*** Input material Section Begins ***
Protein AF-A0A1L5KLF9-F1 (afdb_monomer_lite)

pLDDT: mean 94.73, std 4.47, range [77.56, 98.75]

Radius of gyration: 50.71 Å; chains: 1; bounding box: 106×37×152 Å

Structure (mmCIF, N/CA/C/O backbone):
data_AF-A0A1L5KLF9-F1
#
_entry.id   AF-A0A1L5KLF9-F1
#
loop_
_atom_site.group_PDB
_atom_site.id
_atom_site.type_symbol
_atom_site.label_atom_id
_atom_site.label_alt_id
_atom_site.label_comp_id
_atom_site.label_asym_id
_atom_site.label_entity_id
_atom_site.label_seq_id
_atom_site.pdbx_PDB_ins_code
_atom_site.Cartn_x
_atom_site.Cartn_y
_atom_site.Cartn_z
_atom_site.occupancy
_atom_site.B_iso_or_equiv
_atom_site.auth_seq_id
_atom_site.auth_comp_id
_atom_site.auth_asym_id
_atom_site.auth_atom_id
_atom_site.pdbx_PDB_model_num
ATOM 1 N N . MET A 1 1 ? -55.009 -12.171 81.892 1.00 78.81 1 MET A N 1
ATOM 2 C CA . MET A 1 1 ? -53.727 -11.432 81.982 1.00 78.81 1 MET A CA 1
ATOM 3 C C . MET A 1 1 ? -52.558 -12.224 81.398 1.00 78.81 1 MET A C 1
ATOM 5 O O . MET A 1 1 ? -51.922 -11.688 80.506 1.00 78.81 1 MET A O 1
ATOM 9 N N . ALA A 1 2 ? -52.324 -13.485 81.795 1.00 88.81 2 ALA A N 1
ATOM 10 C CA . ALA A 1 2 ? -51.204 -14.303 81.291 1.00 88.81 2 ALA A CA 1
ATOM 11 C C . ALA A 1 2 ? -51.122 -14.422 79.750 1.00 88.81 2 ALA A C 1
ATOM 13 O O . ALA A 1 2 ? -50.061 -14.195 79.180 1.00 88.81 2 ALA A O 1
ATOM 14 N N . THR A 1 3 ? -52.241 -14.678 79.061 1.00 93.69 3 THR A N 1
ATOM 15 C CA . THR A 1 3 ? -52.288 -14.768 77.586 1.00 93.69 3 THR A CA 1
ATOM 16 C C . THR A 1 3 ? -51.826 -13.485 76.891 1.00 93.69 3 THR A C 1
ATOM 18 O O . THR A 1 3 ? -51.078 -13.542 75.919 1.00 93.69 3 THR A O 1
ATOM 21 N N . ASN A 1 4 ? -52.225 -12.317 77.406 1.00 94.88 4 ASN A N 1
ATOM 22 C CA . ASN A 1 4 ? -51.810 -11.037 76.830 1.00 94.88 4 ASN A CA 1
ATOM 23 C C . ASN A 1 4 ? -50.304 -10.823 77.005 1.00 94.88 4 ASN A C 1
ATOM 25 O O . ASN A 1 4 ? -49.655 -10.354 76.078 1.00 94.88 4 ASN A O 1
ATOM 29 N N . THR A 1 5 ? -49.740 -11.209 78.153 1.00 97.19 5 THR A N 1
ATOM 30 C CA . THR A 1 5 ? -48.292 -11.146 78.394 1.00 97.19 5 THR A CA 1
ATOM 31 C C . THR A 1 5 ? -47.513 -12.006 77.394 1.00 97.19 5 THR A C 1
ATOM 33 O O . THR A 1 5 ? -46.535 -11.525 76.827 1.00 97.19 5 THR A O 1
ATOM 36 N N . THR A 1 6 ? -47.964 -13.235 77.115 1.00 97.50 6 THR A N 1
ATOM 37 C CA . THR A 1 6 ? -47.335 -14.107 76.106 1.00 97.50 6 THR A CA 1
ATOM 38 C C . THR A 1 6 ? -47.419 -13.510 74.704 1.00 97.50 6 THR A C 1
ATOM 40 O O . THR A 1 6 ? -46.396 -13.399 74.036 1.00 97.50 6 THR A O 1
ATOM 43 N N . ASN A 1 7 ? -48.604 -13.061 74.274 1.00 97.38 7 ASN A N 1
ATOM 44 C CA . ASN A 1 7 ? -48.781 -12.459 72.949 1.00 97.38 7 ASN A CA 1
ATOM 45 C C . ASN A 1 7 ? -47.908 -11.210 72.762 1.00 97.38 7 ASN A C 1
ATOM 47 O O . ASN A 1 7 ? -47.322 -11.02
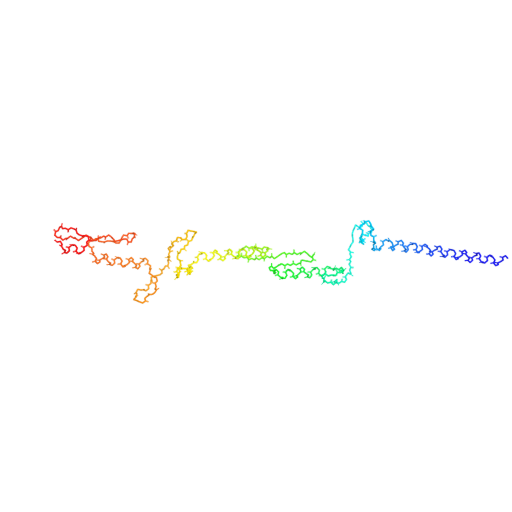5 71.698 1.00 97.38 7 ASN A O 1
ATOM 51 N N . ILE A 1 8 ? -47.788 -10.370 73.798 1.00 97.81 8 ILE A N 1
ATOM 52 C CA . ILE A 1 8 ? -46.902 -9.200 73.780 1.00 97.81 8 ILE A CA 1
ATOM 53 C C . ILE A 1 8 ? -45.444 -9.638 73.614 1.00 97.81 8 ILE A C 1
ATOM 55 O O . ILE A 1 8 ? -44.759 -9.094 72.756 1.00 97.81 8 ILE A O 1
ATOM 59 N N . ALA A 1 9 ? -44.970 -10.635 74.367 1.00 97.12 9 ALA A N 1
ATOM 60 C CA . ALA A 1 9 ? -43.599 -11.134 74.238 1.00 97.12 9 ALA A CA 1
ATOM 61 C C . ALA A 1 9 ? -43.312 -11.711 72.839 1.00 97.12 9 ALA A C 1
ATOM 63 O O . ALA A 1 9 ? -42.277 -11.399 72.248 1.00 97.12 9 ALA A O 1
ATOM 64 N N . THR A 1 10 ? -44.244 -12.490 72.277 1.00 97.88 10 THR A N 1
ATOM 65 C CA . THR A 1 10 ? -44.143 -13.005 70.902 1.00 97.88 10 THR A CA 1
ATOM 66 C C . THR A 1 10 ? -44.091 -11.869 69.887 1.00 97.88 10 THR A C 1
ATOM 68 O O . THR A 1 10 ? -43.216 -11.866 69.025 1.00 97.88 10 THR A O 1
ATOM 71 N N . ASN A 1 11 ? -44.968 -10.870 70.007 1.00 98.06 11 ASN A N 1
ATOM 72 C CA . ASN A 1 11 ? -44.958 -9.712 69.117 1.00 98.06 11 ASN A CA 1
ATOM 73 C C . ASN A 1 11 ? -43.657 -8.914 69.235 1.00 98.06 11 ASN A C 1
ATOM 75 O O . ASN A 1 11 ? -43.090 -8.551 68.211 1.00 98.06 11 ASN A O 1
ATOM 79 N N . THR A 1 12 ? -43.140 -8.694 70.446 1.00 98.25 12 THR A N 1
ATOM 80 C CA . THR A 1 12 ? -41.841 -8.041 70.665 1.00 98.25 12 THR A CA 1
ATOM 81 C C . THR A 1 12 ? -40.709 -8.809 69.983 1.00 98.25 12 THR A C 1
ATOM 83 O O . THR A 1 12 ? -39.891 -8.200 69.298 1.00 98.25 12 THR A O 1
ATOM 86 N N . SER A 1 13 ? -40.684 -10.141 70.104 1.00 98.44 13 SER A N 1
ATOM 87 C CA . SER A 1 13 ? -39.693 -10.977 69.417 1.00 98.44 13 SER A CA 1
ATOM 88 C C . SER A 1 13 ? -39.827 -10.880 67.897 1.00 98.44 13 SER A C 1
ATOM 90 O O . SER A 1 13 ? -38.835 -10.658 67.211 1.00 98.44 13 SER A O 1
ATOM 92 N N . ASN A 1 14 ? -41.048 -10.989 67.367 1.00 98.44 14 ASN A N 1
ATOM 93 C CA . ASN A 1 14 ? -41.311 -10.880 65.932 1.00 98.44 14 ASN A CA 1
ATOM 94 C C . ASN A 1 14 ? -40.889 -9.509 65.385 1.00 98.44 14 ASN A C 1
ATOM 96 O O . ASN A 1 14 ? -40.299 -9.428 64.312 1.00 98.44 14 ASN A O 1
ATOM 100 N N . ILE A 1 15 ? -41.151 -8.431 66.127 1.00 98.56 15 ILE A N 1
ATOM 101 C CA . ILE A 1 15 ? -40.737 -7.070 65.767 1.00 98.56 15 ILE A CA 1
ATOM 102 C C . ILE A 1 15 ? -39.211 -6.953 65.751 1.00 98.56 15 ILE A C 1
ATOM 104 O O . ILE A 1 15 ? -38.664 -6.381 64.806 1.00 98.56 15 ILE A O 1
ATOM 108 N N . ALA A 1 16 ? -38.517 -7.514 66.746 1.00 98.44 16 ALA A N 1
ATOM 109 C CA . ALA A 1 16 ? -37.057 -7.519 66.784 1.00 98.44 16 ALA A CA 1
ATOM 110 C C . ALA A 1 16 ? -36.475 -8.266 65.572 1.00 98.44 16 ALA A C 1
ATOM 112 O O . ALA A 1 16 ? -35.632 -7.724 64.860 1.00 98.44 16 ALA A O 1
ATOM 113 N N . THR A 1 17 ? -36.997 -9.458 65.267 1.00 98.56 17 THR A N 1
ATOM 114 C CA . THR A 1 17 ? -36.612 -10.225 64.073 1.00 98.56 17 THR A CA 1
ATOM 115 C C . THR A 1 17 ? -36.880 -9.450 62.783 1.00 98.56 17 THR A C 1
ATOM 117 O O . THR A 1 17 ? -36.007 -9.364 61.921 1.00 98.56 17 THR A O 1
ATOM 120 N N . ASN A 1 18 ? -38.055 -8.833 62.653 1.00 98.56 18 ASN A N 1
ATOM 121 C CA . ASN A 1 18 ? -38.397 -8.035 61.477 1.00 98.56 18 ASN A CA 1
ATOM 122 C C . ASN A 1 18 ? -37.473 -6.825 61.319 1.00 98.56 18 ASN A C 1
ATOM 124 O O . ASN A 1 18 ? -37.077 -6.509 60.202 1.00 98.56 18 ASN A O 1
ATOM 128 N N . THR A 1 19 ? -37.083 -6.185 62.422 1.00 98.56 19 THR A N 1
ATOM 129 C CA . THR A 1 19 ? -36.128 -5.068 62.413 1.00 98.56 19 THR A CA 1
ATOM 130 C C . THR A 1 19 ? -34.780 -5.499 61.842 1.00 98.56 19 THR A C 1
ATOM 132 O O . THR A 1 19 ? -34.259 -4.847 60.939 1.00 98.56 19 THR A O 1
ATOM 135 N N . THR A 1 20 ? -34.240 -6.629 62.306 1.00 98.62 20 THR A N 1
ATOM 136 C CA . THR A 1 20 ? -32.989 -7.184 61.771 1.00 98.62 20 THR A CA 1
ATOM 137 C C . THR A 1 20 ? -33.113 -7.525 60.288 1.00 98.62 20 THR A C 1
ATOM 139 O O . THR A 1 20 ? -32.254 -7.144 59.497 1.00 98.62 20 THR A O 1
ATOM 142 N N . ASN A 1 21 ? -34.203 -8.181 59.884 1.00 98.62 21 ASN A N 1
ATOM 143 C CA . ASN A 1 21 ? -34.420 -8.539 58.483 1.00 98.62 21 ASN A CA 1
ATOM 144 C C . ASN A 1 21 ? -34.486 -7.302 57.576 1.00 98.62 21 ASN A C 1
ATOM 146 O O . ASN A 1 21 ? -33.882 -7.298 56.507 1.00 98.62 21 ASN A O 1
ATOM 150 N N . ILE A 1 22 ? -35.174 -6.239 58.005 1.00 98.62 22 ILE A N 1
ATOM 151 C CA . ILE A 1 22 ? -35.251 -4.972 57.263 1.00 98.62 22 ILE A CA 1
ATOM 152 C C . ILE A 1 22 ? -33.869 -4.324 57.141 1.00 98.62 22 ILE A C 1
ATOM 154 O O . ILE A 1 22 ? -33.534 -3.824 56.068 1.00 98.62 22 ILE A O 1
ATOM 158 N N . SER A 1 23 ? -33.054 -4.361 58.197 1.00 98.44 23 SER A N 1
ATOM 159 C CA . SER A 1 23 ? -31.677 -3.857 58.148 1.00 98.44 23 SER A CA 1
ATOM 160 C C . SER A 1 23 ? -30.847 -4.604 57.099 1.00 98.44 23 SER A C 1
ATOM 162 O O . SER A 1 23 ? -30.245 -3.971 56.236 1.00 98.44 23 SER A O 1
ATOM 164 N N . ASN A 1 24 ? -30.891 -5.940 57.107 1.00 98.50 24 ASN A N 1
ATOM 165 C CA . ASN A 1 24 ? -30.152 -6.773 56.151 1.00 98.50 24 ASN A CA 1
ATOM 166 C C . ASN A 1 24 ? -30.611 -6.537 54.702 1.00 98.50 24 ASN A C 1
ATOM 168 O O . ASN A 1 24 ? -29.803 -6.499 53.774 1.00 98.50 24 ASN A O 1
ATOM 172 N N . LEU A 1 25 ? -31.920 -6.361 54.495 1.00 98.50 25 LEU A N 1
ATOM 173 C CA . LEU A 1 25 ? -32.474 -6.033 53.181 1.00 98.50 25 LEU A CA 1
ATOM 174 C C . LEU A 1 25 ? -32.047 -4.638 52.718 1.00 98.50 25 LEU A C 1
ATOM 176 O O . LEU A 1 25 ? -31.715 -4.466 51.550 1.00 98.50 25 LEU A O 1
ATOM 180 N N . THR A 1 26 ? -32.025 -3.658 53.622 1.00 98.31 26 THR A N 1
ATOM 181 C CA . THR A 1 26 ? -31.588 -2.288 53.311 1.00 98.31 26 THR A CA 1
ATOM 182 C C . THR A 1 26 ? -30.128 -2.273 52.870 1.00 98.31 26 THR A C 1
ATOM 184 O O . THR A 1 26 ? -29.796 -1.646 51.866 1.00 98.31 26 THR A O 1
ATOM 187 N N . GLU A 1 27 ? -29.269 -3.015 53.567 1.00 98.31 27 GLU A N 1
ATOM 188 C CA . GLU A 1 27 ? -27.862 -3.182 53.198 1.00 98.31 27 GLU A CA 1
ATOM 189 C C . GLU A 1 27 ? -27.721 -3.870 51.835 1.00 98.31 27 GLU A C 1
ATOM 191 O O . GLU A 1 27 ? -27.040 -3.362 50.949 1.00 98.31 27 GLU A O 1
ATOM 196 N N . THR A 1 28 ? -28.450 -4.968 51.613 1.00 98.12 28 THR A N 1
ATOM 197 C CA . THR A 1 28 ? -28.440 -5.687 50.328 1.00 98.12 28 THR A CA 1
ATOM 198 C C . THR A 1 28 ? -28.852 -4.779 49.165 1.00 98.12 28 THR A C 1
ATOM 200 O O . THR A 1 28 ? -28.200 -4.769 48.123 1.00 98.12 28 THR A O 1
ATOM 203 N N . VAL A 1 29 ? -29.922 -3.998 49.333 1.00 97.69 29 VAL A N 1
ATOM 204 C CA . VAL A 1 29 ? -30.410 -3.063 48.307 1.00 97.69 29 VAL A CA 1
ATOM 205 C C . VAL A 1 29 ? -29.416 -1.934 48.065 1.00 97.69 29 VAL A C 1
ATOM 207 O O . VAL A 1 29 ? -29.214 -1.552 46.915 1.00 97.69 29 VAL A O 1
ATOM 210 N N . THR A 1 30 ? -28.781 -1.425 49.121 1.00 96.19 30 THR A N 1
ATOM 211 C CA . THR A 1 30 ? -27.742 -0.395 48.999 1.00 96.19 30 THR A CA 1
ATOM 212 C C . THR A 1 30 ? -26.575 -0.924 48.170 1.00 96.19 30 THR A C 1
ATOM 214 O O . THR A 1 30 ? -26.229 -0.304 47.171 1.00 96.19 30 THR A O 1
ATOM 217 N N . ASN A 1 31 ? -26.069 -2.120 48.482 1.00 95.19 31 ASN A N 1
ATOM 218 C CA . ASN A 1 31 ? -24.939 -2.718 47.766 1.00 95.19 31 ASN A CA 1
ATOM 219 C C . ASN A 1 31 ? -25.273 -3.014 46.293 1.00 95.19 31 ASN A C 1
ATOM 221 O O . ASN A 1 31 ? -24.507 -2.667 45.397 1.00 95.19 31 ASN A O 1
ATOM 225 N N . LEU A 1 32 ? -26.454 -3.579 46.004 1.00 95.75 32 LEU A N 1
ATOM 226 C CA . LEU A 1 32 ? -26.923 -3.749 44.618 1.00 95.75 32 LEU A CA 1
ATOM 227 C C . LEU A 1 32 ? -27.016 -2.405 43.887 1.00 95.75 32 LEU A C 1
ATOM 229 O O . LEU A 1 32 ? -26.669 -2.287 42.713 1.00 95.75 32 LEU A O 1
ATOM 233 N N . GLY A 1 33 ? -27.487 -1.390 44.604 1.00 91.44 33 GLY A N 1
ATOM 234 C CA . GLY A 1 33 ? -27.556 -0.019 44.150 1.00 91.44 33 GLY A CA 1
ATOM 235 C C . GLY A 1 33 ? -26.203 0.668 44.039 1.00 91.44 33 GLY A C 1
ATOM 236 O O . GLY A 1 33 ? -26.205 1.794 43.573 1.00 91.44 33 GLY A O 1
ATOM 237 N N . GLU A 1 34 ? -25.073 0.065 44.404 1.00 91.12 34 GLU A N 1
ATOM 238 C CA . GLU A 1 34 ? -23.719 0.600 44.196 1.00 91.12 34 GLU A CA 1
ATOM 239 C C . GLU A 1 34 ? -22.984 -0.148 43.077 1.00 91.12 34 GLU A C 1
ATOM 241 O O . GLU A 1 34 ? -22.402 0.503 42.208 1.00 91.12 34 GLU A O 1
ATOM 246 N N . ASP A 1 35 ? -23.111 -1.476 43.031 1.00 93.50 35 ASP A N 1
ATOM 247 C CA . ASP A 1 35 ? -22.332 -2.357 42.148 1.00 93.50 35 ASP A CA 1
ATOM 248 C C . ASP A 1 35 ? -22.974 -2.655 40.780 1.00 93.50 35 ASP A C 1
ATOM 250 O O . ASP A 1 35 ? -22.317 -3.192 39.886 1.00 93.50 35 ASP A O 1
ATOM 254 N N . ALA A 1 36 ? -24.253 -2.333 40.579 1.00 93.69 36 ALA A N 1
ATOM 255 C CA . ALA A 1 36 ? -24.924 -2.578 39.302 1.00 93.69 36 ALA A CA 1
ATOM 256 C C . ALA A 1 36 ? -24.476 -1.613 38.185 1.00 93.69 36 ALA A C 1
ATOM 258 O O . ALA A 1 36 ? -24.188 -0.440 38.430 1.00 93.69 36 ALA A O 1
ATOM 259 N N . LEU A 1 37 ? -24.545 -2.071 36.926 1.00 94.81 37 LEU A N 1
ATOM 260 C CA . LEU A 1 37 ? -24.564 -1.175 35.763 1.00 94.81 37 LEU A CA 1
ATOM 261 C C . LEU A 1 37 ? -25.874 -0.384 35.774 1.00 94.81 37 LEU A C 1
ATOM 263 O O . LEU A 1 37 ? -26.961 -0.954 35.656 1.00 94.81 37 LEU A O 1
ATOM 267 N N . LYS A 1 38 ? -25.778 0.935 35.929 1.00 92.56 38 LYS A N 1
ATOM 268 C CA . LYS A 1 38 ? -26.944 1.806 36.113 1.00 92.56 38 LYS A CA 1
ATOM 269 C C . LYS A 1 38 ? -27.276 2.563 34.850 1.00 92.56 38 LYS A C 1
ATOM 271 O O . LYS A 1 38 ? -26.388 2.962 34.103 1.00 92.56 38 LYS A O 1
ATOM 276 N N . TRP A 1 39 ? -28.565 2.820 34.669 1.00 96.19 39 TRP A N 1
ATOM 277 C CA . TRP A 1 39 ? -29.020 3.806 33.705 1.00 96.19 39 TRP A CA 1
ATOM 278 C C . TRP A 1 39 ? -28.705 5.213 34.217 1.00 96.19 39 TRP A C 1
ATOM 280 O O . TRP A 1 39 ? -29.260 5.660 35.222 1.00 96.19 39 TRP A O 1
ATOM 290 N N . ASP A 1 40 ? -27.825 5.903 33.512 1.00 93.88 40 ASP A N 1
ATOM 291 C CA . ASP A 1 40 ? -27.602 7.329 33.648 1.00 93.88 40 ASP A CA 1
ATOM 292 C C . ASP A 1 40 ? -28.677 8.057 32.833 1.00 93.88 40 ASP A C 1
ATOM 294 O O . ASP A 1 40 ? -28.637 8.108 31.602 1.00 93.88 40 ASP A O 1
ATOM 298 N N . LYS A 1 41 ? -29.690 8.578 33.533 1.00 96.31 41 LYS A N 1
ATOM 299 C CA . LYS A 1 41 ? -30.845 9.240 32.914 1.00 96.31 41 LYS A CA 1
ATOM 300 C C . LYS A 1 41 ? -30.466 10.534 32.205 1.00 96.31 41 LYS A C 1
ATOM 302 O O . LYS A 1 41 ? -31.094 10.852 31.196 1.00 96.31 41 LYS A O 1
ATOM 307 N N . ASP A 1 42 ? -29.487 11.252 32.735 1.00 95.75 42 ASP A N 1
ATOM 308 C CA . ASP A 1 42 ? -29.114 12.568 32.232 1.00 95.75 42 ASP A CA 1
ATOM 309 C C . ASP A 1 42 ? -28.321 12.429 30.928 1.00 95.75 42 ASP A C 1
ATOM 311 O O . ASP A 1 42 ? -28.506 13.227 30.010 1.00 95.75 42 ASP A O 1
ATOM 315 N N . ASN A 1 43 ? -27.525 11.360 30.807 1.00 94.38 43 ASN A N 1
ATOM 316 C CA . ASN A 1 43 ? -26.759 11.046 29.598 1.00 94.38 43 ASN A CA 1
ATOM 317 C C . ASN A 1 43 ? -27.442 10.036 28.659 1.00 94.38 43 ASN A C 1
ATOM 319 O O . ASN A 1 43 ? -27.007 9.862 27.523 1.00 94.38 43 ASN A O 1
ATOM 323 N N . GLY A 1 44 ? -28.509 9.368 29.104 1.00 96.56 44 GLY A N 1
ATOM 324 C CA . GLY A 1 44 ? -29.253 8.397 28.302 1.00 96.56 44 GLY A CA 1
ATOM 325 C C . GLY A 1 44 ? -28.460 7.129 27.966 1.00 96.56 44 GLY A C 1
ATOM 326 O O . GLY A 1 44 ? -28.590 6.610 26.857 1.00 96.56 44 GLY A O 1
ATOM 327 N N . VAL A 1 45 ? -27.627 6.640 28.891 1.00 95.81 45 VAL A N 1
ATOM 328 C CA . VAL A 1 45 ? -26.753 5.469 28.686 1.00 95.81 45 VAL A CA 1
ATOM 329 C C . VAL A 1 45 ? -26.706 4.569 29.917 1.00 95.81 45 VAL A C 1
ATOM 331 O O . VAL A 1 45 ? -26.983 5.007 31.029 1.00 95.81 45 VAL A O 1
ATOM 334 N N . PHE A 1 46 ? -26.285 3.314 29.749 1.00 95.88 46 PHE A N 1
ATOM 335 C CA . PHE A 1 46 ? -25.792 2.530 30.882 1.00 95.88 46 PHE A CA 1
ATOM 336 C C . PHE A 1 46 ? -24.349 2.933 31.188 1.00 95.88 46 PHE A C 1
ATOM 338 O O . PHE A 1 46 ? -23.503 2.920 30.294 1.00 95.88 46 PHE A O 1
ATOM 345 N N . THR A 1 47 ? -24.061 3.288 32.438 1.00 93.06 47 THR A N 1
ATOM 346 C CA . THR A 1 47 ? -22.714 3.682 32.861 1.00 93.06 47 THR A CA 1
ATOM 347 C C . THR A 1 47 ? -21.953 2.515 33.482 1.00 93.06 47 THR A C 1
ATOM 349 O O . THR A 1 47 ? -22.494 1.762 34.292 1.00 93.06 47 THR A O 1
ATOM 352 N N . ALA A 1 48 ? -20.677 2.395 33.108 1.00 95.38 48 ALA A N 1
ATOM 353 C CA . ALA A 1 48 ? -19.703 1.502 33.736 1.00 95.38 48 ALA A CA 1
ATOM 354 C C . ALA A 1 48 ? -18.824 2.229 34.775 1.00 95.38 48 ALA A C 1
ATOM 356 O O . ALA A 1 48 ? -17.784 1.711 35.186 1.00 95.38 48 ALA A O 1
ATOM 357 N N . ALA A 1 49 ? -19.193 3.449 35.175 1.00 93.81 49 ALA A N 1
ATOM 358 C CA . ALA A 1 49 ? -18.559 4.129 36.298 1.00 93.81 49 ALA A CA 1
ATOM 359 C C . ALA A 1 49 ? -18.822 3.347 37.595 1.00 93.81 49 ALA A C 1
ATOM 361 O O . ALA A 1 49 ? -19.948 2.927 37.858 1.00 93.81 49 ALA A O 1
ATOM 362 N N . HIS A 1 50 ? -17.779 3.153 38.401 1.00 92.69 50 HIS A N 1
ATOM 363 C CA . HIS A 1 50 ? -17.867 2.440 39.676 1.00 92.69 50 HIS A CA 1
ATOM 364 C C . HIS A 1 50 ? -16.872 3.033 40.676 1.00 92.69 50 HIS A C 1
ATOM 366 O O . HIS A 1 50 ? -15.720 3.320 40.332 1.00 92.69 50 HIS A O 1
ATOM 372 N N . GLY A 1 51 ? -17.331 3.265 41.908 1.00 89.00 51 GLY A N 1
ATOM 373 C CA . GLY A 1 51 ? -16.564 3.979 42.927 1.00 89.00 51 GLY A CA 1
ATOM 374 C C . GLY A 1 51 ? -16.119 5.369 42.455 1.00 89.00 51 GLY A C 1
ATOM 375 O O . GLY A 1 51 ? -16.929 6.173 42.002 1.00 89.00 51 GLY A O 1
ATOM 376 N N . ASN A 1 52 ? -14.813 5.639 42.545 1.00 90.69 52 ASN A N 1
ATOM 377 C CA . ASN A 1 52 ? -14.210 6.912 42.124 1.00 90.69 52 ASN A CA 1
ATOM 378 C C . ASN A 1 52 ? -13.789 6.934 40.643 1.00 90.69 52 ASN A C 1
ATOM 380 O O . ASN A 1 52 ? -13.247 7.937 40.176 1.00 90.69 52 ASN A O 1
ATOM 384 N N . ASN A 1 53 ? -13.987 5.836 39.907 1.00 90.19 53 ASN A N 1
*** Input material Section Ends ***
> [Problem statement]
Please, from the material above, copy only the lines from the line with "ATOM 255 C CA" up to and including the line with "ATOM 259 N N", exactly as written.

> [Finished exercise]
ATOM 255 C CA . ALA A 1 36 ? -24.924 -2.578 39.302 1.00 93.69 36 ALA A CA 1
ATOM 256 C C . ALA A 1 36 ? -24.476 -1.613 38.185 1.00 93.69 36 ALA A C 1
ATOM 258 O O . ALA A 1 36 ? -24.188 -0.440 38.430 1.00 93.69 36 ALA A O 1
ATOM 259 N N . LEU A 1 37 ? -24.545 -2.071 36.926 1.00 94.81 37 LEU A N 1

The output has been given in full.